**What needs to be done:**
Reproduce, from the lines below, exactly the stretch that begins at the line containing "IPR006043 Nucleobase cation" and ends at the line containing "Organism: Plutella xylostella", both included.

:: Extracted entries ::

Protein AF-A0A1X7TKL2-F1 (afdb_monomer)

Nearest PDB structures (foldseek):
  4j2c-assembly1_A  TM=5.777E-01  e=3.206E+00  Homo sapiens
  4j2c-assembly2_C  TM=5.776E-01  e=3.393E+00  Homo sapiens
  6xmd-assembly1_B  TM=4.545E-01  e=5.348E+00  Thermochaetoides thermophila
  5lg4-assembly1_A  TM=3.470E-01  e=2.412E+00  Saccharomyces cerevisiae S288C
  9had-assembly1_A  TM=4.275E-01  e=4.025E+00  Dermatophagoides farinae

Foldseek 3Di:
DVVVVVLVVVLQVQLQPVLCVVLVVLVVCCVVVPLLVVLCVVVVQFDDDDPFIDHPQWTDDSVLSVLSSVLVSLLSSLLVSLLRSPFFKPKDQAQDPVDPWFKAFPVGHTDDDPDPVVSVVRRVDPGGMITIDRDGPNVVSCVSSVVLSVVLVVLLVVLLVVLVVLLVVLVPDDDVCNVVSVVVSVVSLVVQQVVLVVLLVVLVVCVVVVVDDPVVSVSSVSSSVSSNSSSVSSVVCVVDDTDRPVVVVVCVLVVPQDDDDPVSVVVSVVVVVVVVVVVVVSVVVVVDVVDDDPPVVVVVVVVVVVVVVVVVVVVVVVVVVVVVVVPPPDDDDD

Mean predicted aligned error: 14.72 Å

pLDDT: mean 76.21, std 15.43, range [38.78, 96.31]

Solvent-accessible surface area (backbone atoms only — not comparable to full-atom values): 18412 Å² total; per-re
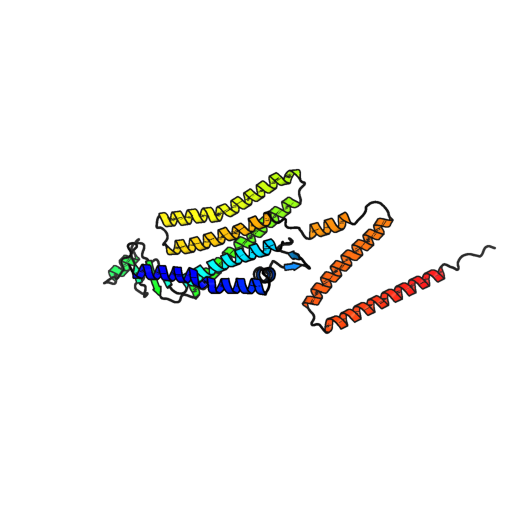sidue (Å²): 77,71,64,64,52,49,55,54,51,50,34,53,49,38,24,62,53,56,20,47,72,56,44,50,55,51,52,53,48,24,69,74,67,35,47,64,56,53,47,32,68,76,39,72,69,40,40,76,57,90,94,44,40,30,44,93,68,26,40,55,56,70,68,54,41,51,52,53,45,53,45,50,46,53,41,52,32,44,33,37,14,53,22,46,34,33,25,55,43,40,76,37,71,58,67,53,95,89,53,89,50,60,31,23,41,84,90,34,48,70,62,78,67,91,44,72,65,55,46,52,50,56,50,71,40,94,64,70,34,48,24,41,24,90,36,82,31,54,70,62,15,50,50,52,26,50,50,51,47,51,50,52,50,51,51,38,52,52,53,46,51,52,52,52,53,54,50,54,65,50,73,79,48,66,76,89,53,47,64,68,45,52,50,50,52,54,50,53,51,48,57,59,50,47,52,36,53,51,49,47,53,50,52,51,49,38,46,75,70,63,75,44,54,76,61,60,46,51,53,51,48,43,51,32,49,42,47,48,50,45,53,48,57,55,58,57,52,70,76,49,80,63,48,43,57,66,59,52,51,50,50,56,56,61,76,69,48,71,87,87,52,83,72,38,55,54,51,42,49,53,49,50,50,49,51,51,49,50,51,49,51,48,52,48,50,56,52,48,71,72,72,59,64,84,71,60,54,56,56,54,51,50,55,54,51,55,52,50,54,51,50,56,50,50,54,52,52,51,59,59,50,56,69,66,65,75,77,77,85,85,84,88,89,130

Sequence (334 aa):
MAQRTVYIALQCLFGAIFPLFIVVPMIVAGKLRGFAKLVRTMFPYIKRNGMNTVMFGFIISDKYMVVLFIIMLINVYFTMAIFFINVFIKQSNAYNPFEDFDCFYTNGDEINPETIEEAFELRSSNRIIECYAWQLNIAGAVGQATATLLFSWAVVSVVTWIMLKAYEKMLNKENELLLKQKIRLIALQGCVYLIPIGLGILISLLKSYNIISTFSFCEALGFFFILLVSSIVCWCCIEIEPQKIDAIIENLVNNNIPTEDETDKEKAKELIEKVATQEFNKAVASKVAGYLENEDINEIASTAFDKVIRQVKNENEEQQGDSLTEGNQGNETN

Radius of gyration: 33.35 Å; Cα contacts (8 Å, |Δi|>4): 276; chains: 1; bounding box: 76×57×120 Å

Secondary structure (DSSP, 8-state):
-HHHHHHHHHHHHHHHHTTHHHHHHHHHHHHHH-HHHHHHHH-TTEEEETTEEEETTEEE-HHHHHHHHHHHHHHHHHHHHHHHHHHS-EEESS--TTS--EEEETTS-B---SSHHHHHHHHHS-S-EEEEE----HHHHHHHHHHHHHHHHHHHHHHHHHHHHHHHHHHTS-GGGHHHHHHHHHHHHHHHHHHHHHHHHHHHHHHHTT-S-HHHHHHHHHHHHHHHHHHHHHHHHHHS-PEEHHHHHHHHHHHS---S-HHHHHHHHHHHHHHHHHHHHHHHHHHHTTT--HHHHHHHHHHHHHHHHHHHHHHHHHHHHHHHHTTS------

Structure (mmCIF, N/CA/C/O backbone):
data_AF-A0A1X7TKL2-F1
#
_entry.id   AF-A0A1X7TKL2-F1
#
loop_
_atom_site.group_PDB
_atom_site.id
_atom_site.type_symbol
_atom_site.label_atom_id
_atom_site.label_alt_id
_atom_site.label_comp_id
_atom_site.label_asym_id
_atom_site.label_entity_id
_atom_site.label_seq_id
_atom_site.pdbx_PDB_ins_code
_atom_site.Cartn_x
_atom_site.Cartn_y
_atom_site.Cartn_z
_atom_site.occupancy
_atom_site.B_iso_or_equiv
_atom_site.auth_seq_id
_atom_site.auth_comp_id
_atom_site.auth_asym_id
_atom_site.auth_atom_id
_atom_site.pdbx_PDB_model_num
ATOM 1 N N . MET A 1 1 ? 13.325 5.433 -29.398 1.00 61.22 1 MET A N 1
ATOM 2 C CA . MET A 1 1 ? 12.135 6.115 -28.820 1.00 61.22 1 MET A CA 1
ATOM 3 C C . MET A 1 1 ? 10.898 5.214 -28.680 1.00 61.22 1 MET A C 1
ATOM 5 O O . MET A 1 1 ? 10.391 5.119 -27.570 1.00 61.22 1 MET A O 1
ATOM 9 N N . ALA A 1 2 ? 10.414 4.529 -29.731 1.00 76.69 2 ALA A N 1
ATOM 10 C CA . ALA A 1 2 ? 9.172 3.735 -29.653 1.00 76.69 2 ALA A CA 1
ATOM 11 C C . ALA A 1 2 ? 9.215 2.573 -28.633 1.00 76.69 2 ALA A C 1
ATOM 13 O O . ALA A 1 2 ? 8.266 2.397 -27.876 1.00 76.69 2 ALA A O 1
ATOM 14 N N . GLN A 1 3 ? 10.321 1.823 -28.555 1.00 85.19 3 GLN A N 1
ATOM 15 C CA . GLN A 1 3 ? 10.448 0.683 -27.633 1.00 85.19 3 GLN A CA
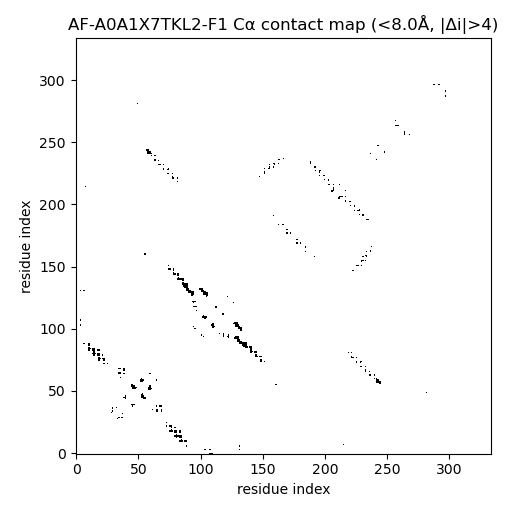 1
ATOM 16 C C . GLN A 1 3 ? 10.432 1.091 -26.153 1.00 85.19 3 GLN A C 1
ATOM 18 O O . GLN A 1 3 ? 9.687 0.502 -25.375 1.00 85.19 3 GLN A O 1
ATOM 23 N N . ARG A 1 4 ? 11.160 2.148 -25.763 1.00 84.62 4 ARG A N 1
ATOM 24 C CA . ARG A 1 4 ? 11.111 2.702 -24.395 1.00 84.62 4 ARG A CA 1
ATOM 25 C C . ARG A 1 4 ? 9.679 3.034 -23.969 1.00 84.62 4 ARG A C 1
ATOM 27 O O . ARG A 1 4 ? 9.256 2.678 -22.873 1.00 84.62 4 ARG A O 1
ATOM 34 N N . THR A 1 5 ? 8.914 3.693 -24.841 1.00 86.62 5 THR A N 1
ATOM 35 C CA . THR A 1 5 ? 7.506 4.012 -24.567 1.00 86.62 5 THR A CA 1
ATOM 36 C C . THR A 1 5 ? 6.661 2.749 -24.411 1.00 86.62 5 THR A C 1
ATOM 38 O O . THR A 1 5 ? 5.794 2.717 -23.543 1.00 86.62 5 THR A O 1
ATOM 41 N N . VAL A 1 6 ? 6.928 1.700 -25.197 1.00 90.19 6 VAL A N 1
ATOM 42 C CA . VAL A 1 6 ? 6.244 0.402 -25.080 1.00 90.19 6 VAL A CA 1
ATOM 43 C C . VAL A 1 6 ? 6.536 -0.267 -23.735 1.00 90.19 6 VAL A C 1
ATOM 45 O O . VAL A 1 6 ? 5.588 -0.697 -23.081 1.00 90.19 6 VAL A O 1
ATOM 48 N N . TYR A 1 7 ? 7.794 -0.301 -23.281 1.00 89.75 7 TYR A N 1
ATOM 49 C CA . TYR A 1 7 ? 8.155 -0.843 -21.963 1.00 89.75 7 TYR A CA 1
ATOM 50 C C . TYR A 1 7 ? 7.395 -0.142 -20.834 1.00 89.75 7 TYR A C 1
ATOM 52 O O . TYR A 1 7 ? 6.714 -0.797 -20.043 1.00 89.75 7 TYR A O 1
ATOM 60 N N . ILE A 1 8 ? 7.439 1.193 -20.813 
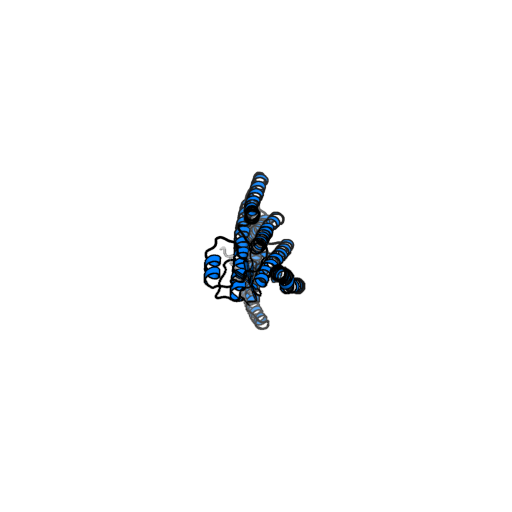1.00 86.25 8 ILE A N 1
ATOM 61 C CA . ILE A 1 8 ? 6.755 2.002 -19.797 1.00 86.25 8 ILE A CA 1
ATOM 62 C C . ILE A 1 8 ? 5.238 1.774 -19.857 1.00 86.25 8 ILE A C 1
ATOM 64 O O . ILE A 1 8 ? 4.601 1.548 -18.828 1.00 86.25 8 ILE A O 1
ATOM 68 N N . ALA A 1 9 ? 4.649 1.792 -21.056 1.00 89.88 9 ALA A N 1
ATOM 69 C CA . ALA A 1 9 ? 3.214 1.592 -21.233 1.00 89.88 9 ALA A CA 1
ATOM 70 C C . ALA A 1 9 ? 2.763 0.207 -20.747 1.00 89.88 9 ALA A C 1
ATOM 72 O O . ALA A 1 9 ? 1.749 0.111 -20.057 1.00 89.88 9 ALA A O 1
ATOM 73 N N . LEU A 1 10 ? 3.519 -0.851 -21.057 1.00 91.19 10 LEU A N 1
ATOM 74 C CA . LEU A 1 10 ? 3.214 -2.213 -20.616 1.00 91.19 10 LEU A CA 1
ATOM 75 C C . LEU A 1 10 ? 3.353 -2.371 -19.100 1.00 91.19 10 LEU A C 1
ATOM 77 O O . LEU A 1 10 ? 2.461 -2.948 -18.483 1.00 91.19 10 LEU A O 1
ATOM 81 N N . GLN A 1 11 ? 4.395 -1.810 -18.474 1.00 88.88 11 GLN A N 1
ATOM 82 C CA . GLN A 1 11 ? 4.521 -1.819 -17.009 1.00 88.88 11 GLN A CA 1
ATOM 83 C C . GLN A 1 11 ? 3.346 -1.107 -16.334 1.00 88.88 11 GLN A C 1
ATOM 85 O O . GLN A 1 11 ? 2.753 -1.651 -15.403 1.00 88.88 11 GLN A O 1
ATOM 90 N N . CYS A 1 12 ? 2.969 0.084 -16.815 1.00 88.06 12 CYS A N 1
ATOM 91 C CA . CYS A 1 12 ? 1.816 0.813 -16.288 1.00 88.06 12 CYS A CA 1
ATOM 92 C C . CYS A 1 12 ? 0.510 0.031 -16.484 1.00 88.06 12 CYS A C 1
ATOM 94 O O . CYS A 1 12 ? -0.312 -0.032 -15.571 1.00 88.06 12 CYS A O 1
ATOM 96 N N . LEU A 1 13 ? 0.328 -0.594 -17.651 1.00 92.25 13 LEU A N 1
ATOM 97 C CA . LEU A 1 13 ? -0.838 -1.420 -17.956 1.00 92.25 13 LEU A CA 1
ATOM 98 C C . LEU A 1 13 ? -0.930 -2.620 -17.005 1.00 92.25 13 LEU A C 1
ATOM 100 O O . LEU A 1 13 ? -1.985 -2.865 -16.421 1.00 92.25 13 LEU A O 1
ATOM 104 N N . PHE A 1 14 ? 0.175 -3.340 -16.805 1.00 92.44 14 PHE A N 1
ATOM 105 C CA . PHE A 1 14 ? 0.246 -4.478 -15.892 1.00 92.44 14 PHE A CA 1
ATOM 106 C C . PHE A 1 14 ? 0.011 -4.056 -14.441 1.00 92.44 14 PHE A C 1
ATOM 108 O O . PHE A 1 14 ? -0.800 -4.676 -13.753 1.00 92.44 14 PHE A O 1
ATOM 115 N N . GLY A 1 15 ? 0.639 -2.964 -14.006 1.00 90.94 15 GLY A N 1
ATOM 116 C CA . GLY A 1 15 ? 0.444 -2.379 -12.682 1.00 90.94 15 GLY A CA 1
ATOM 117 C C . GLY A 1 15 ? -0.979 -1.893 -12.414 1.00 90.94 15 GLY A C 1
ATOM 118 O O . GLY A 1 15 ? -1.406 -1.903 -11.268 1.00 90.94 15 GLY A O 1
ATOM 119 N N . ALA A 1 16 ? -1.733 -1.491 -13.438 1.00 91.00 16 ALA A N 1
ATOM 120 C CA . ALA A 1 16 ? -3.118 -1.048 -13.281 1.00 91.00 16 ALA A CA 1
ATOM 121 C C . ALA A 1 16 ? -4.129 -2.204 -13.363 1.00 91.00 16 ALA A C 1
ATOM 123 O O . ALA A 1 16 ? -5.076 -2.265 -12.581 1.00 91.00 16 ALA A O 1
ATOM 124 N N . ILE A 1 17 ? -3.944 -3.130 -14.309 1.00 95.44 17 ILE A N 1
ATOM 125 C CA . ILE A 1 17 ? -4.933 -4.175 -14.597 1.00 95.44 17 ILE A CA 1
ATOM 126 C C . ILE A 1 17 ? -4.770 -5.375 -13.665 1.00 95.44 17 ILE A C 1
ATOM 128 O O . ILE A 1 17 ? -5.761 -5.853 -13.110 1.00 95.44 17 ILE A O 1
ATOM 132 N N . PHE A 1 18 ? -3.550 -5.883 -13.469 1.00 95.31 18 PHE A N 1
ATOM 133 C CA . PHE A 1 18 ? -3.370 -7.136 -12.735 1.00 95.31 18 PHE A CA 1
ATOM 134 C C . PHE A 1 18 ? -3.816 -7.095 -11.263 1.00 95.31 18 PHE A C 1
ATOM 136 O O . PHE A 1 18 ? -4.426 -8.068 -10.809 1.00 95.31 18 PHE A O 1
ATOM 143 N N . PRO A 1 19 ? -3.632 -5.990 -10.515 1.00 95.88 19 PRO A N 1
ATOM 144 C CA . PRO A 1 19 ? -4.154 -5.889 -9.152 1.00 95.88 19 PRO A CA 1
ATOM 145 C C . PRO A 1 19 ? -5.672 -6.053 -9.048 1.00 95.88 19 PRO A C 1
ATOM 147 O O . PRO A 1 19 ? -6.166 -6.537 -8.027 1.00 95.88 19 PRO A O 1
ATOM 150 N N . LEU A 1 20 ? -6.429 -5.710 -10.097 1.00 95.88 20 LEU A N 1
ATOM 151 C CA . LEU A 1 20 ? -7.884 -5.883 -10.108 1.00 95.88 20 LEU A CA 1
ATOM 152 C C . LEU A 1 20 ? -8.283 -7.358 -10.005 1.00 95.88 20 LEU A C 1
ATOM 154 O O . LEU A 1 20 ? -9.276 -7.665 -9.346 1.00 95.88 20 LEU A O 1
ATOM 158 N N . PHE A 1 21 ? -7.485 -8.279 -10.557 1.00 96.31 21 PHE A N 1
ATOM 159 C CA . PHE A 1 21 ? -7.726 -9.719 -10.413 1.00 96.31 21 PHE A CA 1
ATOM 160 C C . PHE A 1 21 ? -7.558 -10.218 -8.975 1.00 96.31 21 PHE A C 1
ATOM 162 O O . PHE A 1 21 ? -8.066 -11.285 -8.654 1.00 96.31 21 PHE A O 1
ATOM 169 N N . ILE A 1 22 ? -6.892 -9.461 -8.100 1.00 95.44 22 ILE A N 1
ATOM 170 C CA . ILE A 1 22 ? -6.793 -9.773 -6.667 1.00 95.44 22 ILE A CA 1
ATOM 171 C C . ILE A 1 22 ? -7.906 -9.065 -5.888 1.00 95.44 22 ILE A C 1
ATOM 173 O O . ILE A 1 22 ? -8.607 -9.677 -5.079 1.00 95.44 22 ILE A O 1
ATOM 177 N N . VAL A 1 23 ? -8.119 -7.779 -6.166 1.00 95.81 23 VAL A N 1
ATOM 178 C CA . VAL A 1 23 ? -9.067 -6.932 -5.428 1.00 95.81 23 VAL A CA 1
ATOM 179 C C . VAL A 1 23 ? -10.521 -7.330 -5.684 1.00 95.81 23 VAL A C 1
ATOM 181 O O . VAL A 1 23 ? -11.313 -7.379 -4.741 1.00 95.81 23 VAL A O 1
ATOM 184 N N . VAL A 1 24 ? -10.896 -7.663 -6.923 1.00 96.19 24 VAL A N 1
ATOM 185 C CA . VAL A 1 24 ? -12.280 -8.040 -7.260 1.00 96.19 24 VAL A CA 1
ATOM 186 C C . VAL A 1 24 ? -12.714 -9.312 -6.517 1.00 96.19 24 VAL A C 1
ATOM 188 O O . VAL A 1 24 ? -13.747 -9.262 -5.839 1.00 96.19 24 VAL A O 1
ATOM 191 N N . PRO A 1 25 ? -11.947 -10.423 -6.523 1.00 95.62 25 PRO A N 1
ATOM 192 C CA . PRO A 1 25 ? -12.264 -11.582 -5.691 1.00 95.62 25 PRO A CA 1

:::
:: Extracted entries ::

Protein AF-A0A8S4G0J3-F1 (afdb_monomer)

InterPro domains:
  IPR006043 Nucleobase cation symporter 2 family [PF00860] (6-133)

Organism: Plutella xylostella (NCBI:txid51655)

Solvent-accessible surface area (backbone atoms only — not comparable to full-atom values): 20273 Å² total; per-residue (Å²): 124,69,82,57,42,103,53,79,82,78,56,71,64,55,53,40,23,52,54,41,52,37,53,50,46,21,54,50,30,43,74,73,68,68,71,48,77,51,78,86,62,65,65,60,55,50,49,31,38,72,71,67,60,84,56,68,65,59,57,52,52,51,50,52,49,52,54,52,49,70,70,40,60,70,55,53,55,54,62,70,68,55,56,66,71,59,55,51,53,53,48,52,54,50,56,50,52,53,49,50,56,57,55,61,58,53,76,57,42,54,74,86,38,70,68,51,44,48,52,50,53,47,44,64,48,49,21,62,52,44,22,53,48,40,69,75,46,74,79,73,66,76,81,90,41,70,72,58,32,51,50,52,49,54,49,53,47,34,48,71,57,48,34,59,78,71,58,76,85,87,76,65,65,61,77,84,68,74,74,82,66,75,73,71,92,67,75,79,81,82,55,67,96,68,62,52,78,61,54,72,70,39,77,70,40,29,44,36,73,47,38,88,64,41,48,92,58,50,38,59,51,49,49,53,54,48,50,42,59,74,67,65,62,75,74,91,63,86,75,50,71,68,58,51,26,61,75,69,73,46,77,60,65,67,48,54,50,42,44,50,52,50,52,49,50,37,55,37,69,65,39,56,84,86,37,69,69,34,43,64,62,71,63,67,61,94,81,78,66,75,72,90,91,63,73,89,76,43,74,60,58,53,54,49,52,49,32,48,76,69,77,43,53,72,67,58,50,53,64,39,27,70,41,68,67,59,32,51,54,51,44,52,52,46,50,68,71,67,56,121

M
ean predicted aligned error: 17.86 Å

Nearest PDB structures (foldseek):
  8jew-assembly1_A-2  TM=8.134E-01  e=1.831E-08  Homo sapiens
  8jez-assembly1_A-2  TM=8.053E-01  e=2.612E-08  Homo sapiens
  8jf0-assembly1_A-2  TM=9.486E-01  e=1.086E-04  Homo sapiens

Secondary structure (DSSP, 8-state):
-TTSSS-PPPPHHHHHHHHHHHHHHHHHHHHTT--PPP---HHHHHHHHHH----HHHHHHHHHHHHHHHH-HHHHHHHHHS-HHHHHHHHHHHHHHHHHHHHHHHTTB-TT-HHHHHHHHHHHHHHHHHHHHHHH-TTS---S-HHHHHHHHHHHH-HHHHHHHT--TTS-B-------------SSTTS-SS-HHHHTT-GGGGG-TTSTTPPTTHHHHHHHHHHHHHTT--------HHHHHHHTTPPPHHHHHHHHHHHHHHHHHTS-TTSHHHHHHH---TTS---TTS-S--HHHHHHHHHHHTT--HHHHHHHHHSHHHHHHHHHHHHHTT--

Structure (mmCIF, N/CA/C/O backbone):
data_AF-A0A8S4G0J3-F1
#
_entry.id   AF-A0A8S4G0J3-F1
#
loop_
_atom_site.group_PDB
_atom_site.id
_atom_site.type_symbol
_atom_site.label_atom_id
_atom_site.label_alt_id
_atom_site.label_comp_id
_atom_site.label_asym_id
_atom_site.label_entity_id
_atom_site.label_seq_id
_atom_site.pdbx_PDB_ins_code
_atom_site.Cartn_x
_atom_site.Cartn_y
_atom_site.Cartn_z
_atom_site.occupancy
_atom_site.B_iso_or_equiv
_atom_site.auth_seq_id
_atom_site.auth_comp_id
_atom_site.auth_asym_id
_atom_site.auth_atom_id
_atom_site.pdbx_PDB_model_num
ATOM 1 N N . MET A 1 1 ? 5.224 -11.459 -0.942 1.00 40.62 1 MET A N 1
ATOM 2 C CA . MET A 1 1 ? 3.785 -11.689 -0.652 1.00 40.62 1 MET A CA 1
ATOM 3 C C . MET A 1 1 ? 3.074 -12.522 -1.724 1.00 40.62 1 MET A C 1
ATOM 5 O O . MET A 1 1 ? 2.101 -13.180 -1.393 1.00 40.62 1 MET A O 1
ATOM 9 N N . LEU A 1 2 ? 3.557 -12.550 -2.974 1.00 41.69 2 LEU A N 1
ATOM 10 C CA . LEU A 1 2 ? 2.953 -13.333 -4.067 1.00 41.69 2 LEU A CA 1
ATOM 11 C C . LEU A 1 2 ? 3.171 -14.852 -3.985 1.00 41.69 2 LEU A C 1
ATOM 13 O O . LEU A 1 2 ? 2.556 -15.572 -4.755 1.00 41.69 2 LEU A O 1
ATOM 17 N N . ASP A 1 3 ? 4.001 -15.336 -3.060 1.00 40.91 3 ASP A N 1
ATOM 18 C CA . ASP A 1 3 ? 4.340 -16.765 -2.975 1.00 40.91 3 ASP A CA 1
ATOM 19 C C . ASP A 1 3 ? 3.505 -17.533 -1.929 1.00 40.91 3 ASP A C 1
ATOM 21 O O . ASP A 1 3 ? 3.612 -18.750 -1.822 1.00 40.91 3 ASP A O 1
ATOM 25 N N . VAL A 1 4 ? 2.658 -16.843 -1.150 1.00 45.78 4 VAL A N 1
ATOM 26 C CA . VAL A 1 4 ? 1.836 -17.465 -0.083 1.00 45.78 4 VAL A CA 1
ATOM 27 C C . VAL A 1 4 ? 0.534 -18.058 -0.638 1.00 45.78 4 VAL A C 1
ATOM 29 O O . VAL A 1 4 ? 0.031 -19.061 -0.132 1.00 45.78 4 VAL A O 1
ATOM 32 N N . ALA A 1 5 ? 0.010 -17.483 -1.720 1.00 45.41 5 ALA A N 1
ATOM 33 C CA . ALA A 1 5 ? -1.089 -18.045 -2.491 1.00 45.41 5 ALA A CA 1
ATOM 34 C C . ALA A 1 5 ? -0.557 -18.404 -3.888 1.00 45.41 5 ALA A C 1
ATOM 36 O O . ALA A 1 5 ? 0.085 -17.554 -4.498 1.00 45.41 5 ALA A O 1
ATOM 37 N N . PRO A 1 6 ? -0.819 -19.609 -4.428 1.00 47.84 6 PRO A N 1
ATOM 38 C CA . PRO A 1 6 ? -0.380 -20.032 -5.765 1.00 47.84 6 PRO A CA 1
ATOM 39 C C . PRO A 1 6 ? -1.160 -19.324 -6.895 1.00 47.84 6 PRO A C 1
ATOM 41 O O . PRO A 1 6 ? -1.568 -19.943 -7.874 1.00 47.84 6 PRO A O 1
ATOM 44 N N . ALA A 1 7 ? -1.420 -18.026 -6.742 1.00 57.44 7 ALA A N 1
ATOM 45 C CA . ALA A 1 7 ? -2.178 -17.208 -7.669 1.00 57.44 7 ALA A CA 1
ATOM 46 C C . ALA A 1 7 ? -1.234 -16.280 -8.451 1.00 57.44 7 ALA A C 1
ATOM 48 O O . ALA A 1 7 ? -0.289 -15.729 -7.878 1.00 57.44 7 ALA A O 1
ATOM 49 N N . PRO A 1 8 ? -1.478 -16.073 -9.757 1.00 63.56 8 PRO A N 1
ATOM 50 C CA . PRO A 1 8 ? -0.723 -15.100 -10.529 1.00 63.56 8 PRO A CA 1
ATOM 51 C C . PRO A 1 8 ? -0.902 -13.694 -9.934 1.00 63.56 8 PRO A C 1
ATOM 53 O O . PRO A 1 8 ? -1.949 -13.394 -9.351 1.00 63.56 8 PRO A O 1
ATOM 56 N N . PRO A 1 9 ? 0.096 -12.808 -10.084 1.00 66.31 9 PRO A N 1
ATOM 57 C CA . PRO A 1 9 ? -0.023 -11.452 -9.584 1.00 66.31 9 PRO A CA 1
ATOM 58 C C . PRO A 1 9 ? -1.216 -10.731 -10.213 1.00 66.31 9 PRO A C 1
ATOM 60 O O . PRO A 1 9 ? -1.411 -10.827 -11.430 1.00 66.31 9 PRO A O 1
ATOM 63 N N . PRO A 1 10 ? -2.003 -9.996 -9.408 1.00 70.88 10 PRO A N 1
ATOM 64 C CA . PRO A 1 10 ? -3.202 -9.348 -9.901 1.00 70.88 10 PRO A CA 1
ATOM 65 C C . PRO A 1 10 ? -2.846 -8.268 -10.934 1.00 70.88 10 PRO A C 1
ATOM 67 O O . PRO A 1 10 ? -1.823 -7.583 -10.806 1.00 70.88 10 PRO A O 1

:::

**Your response:**
  IPR006043 Nucleobase cation symporter 2 family [PF00860] (6-133)

Organism: Plutella xylostella (NCBI:txid51655)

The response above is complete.